Thanks rusita que preciosa eres!!


----------



## Sprache

Otrd said:


> I Know this thead was spoken, but I would like to know *which* of these sentences *is* more common *when *speaking:
> I'm hot
> or
> I have heat....
> yo quiero decir "tengo calor"
> it's a simpl*e* question, but I'm interested to know the answer...


Rusita is right. We never say _I have heat_. That doesn't make much sense.


----------



## StryKeRneL

some extra examples:

I'm cold = Tengo frío
I'm hungry = Tengo hambre
I'm sleepy = Tengo sueño


----------



## xabiachica

Sprache said:


> Rusita is right. We never say _I have heat_. That doesn't make much sense.


but remember that 'I'm hot' in english can have two meanings


----------



## StryKeRneL

xabiachica said:


> but remember that 'I'm hot' in english can have two meanings



Just as its literal translation in Spanish xD


----------



## xabiachica

StryKeRneL said:


> Just as its literal translation in Spanish xD


but two 'hots' make it easy in spanish 


or more confusing, depending upon your point of view, I suppose


----------



## rusita preciosa

xabiachica said:


> but remember that 'I'm hot' in english can have two meanings


 There is a third meaning (although not commonly used in the first person)
*he/she's hot* = very attractive /  good looking / sexy


----------



## NewdestinyX

rusita preciosa said:


> There is a third meaning (although not commonly used in the first person)
> *he/she's hot* = very attractive /  good looking / sexy


That's actually the '2nd' meaning that was being referred to. To my knowledge there are only 2 meanings.

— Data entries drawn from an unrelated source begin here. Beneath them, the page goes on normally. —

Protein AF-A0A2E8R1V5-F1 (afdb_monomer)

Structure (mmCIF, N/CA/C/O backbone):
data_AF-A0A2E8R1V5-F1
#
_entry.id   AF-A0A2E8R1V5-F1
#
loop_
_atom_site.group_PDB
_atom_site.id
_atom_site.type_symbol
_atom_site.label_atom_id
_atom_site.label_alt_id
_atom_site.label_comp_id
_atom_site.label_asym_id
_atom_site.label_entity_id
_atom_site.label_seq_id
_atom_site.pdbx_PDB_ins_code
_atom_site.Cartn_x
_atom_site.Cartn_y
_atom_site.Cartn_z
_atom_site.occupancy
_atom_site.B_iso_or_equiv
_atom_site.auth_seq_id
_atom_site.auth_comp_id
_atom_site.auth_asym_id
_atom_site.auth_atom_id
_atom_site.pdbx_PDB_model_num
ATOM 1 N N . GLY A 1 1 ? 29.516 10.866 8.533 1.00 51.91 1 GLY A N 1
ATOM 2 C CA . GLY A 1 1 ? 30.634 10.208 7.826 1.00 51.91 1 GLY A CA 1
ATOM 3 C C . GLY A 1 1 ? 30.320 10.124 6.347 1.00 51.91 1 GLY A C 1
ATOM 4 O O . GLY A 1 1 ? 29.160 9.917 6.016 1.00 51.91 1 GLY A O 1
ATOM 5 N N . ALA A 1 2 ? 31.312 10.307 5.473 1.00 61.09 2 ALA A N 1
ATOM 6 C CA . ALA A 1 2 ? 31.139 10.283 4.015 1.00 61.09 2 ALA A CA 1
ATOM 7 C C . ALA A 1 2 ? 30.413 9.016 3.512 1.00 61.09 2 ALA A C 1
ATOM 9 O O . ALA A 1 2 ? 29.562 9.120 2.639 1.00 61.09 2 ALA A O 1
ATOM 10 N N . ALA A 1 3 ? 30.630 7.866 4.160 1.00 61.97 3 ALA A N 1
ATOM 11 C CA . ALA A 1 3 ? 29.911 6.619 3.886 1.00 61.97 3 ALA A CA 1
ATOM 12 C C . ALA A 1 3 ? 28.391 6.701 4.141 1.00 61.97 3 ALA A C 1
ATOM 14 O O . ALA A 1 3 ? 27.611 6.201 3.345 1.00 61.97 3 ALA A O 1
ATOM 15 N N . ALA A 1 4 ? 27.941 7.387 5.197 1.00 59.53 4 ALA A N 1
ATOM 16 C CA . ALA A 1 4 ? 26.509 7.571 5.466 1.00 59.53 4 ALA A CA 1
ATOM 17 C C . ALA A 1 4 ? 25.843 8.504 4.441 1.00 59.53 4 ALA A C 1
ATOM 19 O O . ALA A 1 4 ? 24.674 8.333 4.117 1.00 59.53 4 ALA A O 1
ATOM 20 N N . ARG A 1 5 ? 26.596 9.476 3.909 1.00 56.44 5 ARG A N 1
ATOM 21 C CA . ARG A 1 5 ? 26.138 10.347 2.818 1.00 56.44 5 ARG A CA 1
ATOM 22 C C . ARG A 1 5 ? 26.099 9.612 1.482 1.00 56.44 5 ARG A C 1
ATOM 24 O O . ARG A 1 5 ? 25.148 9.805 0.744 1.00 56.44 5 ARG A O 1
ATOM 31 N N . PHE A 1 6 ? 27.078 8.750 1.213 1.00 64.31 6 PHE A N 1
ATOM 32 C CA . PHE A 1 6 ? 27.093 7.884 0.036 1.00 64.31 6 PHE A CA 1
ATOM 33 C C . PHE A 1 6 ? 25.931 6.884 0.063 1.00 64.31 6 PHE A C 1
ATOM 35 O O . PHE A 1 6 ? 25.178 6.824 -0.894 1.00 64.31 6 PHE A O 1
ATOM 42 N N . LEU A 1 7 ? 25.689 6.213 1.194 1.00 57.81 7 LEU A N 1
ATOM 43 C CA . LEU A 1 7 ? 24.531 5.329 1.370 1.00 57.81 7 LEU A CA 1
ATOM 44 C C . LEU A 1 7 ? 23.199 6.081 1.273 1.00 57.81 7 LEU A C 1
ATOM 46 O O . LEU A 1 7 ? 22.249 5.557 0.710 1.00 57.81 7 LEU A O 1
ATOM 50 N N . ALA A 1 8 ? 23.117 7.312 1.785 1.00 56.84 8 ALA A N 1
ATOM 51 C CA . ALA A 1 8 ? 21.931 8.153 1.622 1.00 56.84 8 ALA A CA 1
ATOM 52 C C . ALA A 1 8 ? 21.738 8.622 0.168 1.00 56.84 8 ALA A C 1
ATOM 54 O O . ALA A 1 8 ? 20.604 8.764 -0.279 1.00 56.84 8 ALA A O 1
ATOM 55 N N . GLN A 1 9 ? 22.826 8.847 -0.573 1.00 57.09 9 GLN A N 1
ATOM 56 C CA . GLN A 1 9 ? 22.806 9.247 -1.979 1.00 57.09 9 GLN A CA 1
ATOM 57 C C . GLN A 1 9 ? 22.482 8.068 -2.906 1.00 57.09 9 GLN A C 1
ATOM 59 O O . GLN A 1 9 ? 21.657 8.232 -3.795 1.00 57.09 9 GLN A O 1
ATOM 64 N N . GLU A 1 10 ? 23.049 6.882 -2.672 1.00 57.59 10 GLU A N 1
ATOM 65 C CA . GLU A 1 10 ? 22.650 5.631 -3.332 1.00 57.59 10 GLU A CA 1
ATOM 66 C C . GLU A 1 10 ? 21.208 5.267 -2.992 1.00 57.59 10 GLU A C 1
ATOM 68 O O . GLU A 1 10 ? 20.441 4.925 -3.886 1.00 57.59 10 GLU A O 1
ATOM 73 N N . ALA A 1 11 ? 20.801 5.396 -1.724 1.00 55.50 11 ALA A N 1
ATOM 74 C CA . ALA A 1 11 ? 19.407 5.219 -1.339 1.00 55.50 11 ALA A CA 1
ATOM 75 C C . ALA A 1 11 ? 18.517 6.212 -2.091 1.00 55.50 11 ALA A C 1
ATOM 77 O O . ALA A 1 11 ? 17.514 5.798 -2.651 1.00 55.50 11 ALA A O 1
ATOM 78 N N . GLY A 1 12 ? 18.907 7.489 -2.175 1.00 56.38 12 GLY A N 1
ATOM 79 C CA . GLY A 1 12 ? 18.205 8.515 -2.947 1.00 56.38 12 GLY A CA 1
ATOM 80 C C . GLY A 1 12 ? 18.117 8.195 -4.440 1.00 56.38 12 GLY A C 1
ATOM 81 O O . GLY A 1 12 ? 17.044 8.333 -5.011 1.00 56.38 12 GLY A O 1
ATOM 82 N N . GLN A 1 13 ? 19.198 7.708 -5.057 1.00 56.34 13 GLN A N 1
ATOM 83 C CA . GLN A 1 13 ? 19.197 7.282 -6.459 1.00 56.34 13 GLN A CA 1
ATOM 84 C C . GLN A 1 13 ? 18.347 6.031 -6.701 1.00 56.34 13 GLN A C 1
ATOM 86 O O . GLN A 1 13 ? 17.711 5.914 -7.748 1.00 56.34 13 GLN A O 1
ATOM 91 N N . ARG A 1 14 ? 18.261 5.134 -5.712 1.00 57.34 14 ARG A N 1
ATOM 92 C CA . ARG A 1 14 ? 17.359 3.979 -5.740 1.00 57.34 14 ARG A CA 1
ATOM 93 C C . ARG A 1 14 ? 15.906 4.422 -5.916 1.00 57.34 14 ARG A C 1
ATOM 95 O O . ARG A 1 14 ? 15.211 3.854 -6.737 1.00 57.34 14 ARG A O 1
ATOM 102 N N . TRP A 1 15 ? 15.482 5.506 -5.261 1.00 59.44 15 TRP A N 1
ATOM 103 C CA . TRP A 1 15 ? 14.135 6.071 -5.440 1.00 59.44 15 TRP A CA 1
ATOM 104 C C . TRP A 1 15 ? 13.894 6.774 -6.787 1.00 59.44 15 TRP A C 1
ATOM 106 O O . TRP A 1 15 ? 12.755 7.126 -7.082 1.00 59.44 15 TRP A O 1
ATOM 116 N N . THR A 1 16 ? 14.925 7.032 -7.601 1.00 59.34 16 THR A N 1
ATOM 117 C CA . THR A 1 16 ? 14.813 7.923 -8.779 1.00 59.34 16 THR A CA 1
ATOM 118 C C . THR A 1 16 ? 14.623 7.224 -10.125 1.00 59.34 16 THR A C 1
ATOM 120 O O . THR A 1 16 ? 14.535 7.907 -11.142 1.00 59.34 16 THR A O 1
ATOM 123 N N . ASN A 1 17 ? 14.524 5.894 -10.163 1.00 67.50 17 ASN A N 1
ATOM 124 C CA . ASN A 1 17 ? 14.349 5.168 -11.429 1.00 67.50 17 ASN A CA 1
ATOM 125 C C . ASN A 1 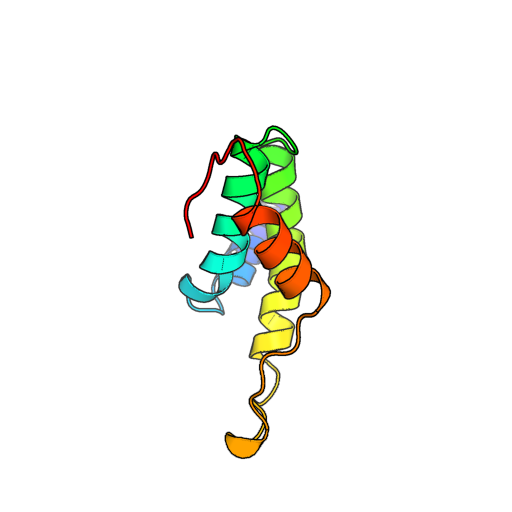17 ? 12.889 5.092 -11.890 1.00 67.50 17 ASN A C 1
ATOM 127 O O . ASN A 1 17 ? 12.624 4.910 -13.077 1.00 67.50 17 ASN A O 1
ATOM 131 N N . LEU A 1 18 ? 11.941 5.245 -10.965 1.00 71.50 18 LEU A N 1
ATOM 132 C CA . LEU A 1 18 ? 10.519 5.221 -11.267 1.00 71.50 18 LEU A CA 1
ATOM 133 C C . LEU A 1 18 ? 9.926 6.632 -11.193 1.00 71.50 18 LEU A C 1
ATOM 135 O O . LEU A 1 18 ? 10.323 7.428 -10.338 1.00 71.50 18 LEU A O 1
ATOM 139 N N . PRO A 1 19 ? 8.942 6.962 -12.046 1.00 77.31 19 PRO A N 1
ATOM 140 C CA . PRO A 1 19 ? 8.200 8.205 -11.908 1.00 77.31 19 PRO A CA 1
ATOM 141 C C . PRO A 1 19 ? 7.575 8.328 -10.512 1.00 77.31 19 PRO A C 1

I'm hot (temperature that I perceive) = Tengo calor.
I'm/She's/He's hot (physically attractive) = Estoy/Está caliente.

Chao,
Grant


----------



## rusita preciosa

I thought *estar caliente* meant to be aroused/horny, hence the confusion between "2nd and 3rd" meanings


----------



## Otrd

If I would like to say: "tengo fiebre", it would be I'm hot, too?


----------



## rusita preciosa

Otrd said:


> If I would like to say: "tengo fiebre", it would be I'm hot, too?


In this case you would say *I've got temperature*, *I've got fever*

Sometimes they say *he's a bit warm*, usually about a child who has low-grade fever, but I never heard *I'm hot* in this situation


----------



## NewdestinyX

rusita preciosa said:


> I thought *estar caliente* meant to be aroused/horny, hence the confusion between "2nd and 3rd" meanings


The 'horny' aspect is usually communicated with 'tener ganas' from what I've heard. "Estar caliente" communicates more the physical attractiveness of someone.


----------



## goodoldave

_That's actually the '2nd' meaning that was being referred to. To my knowledge there are only 2 meanings.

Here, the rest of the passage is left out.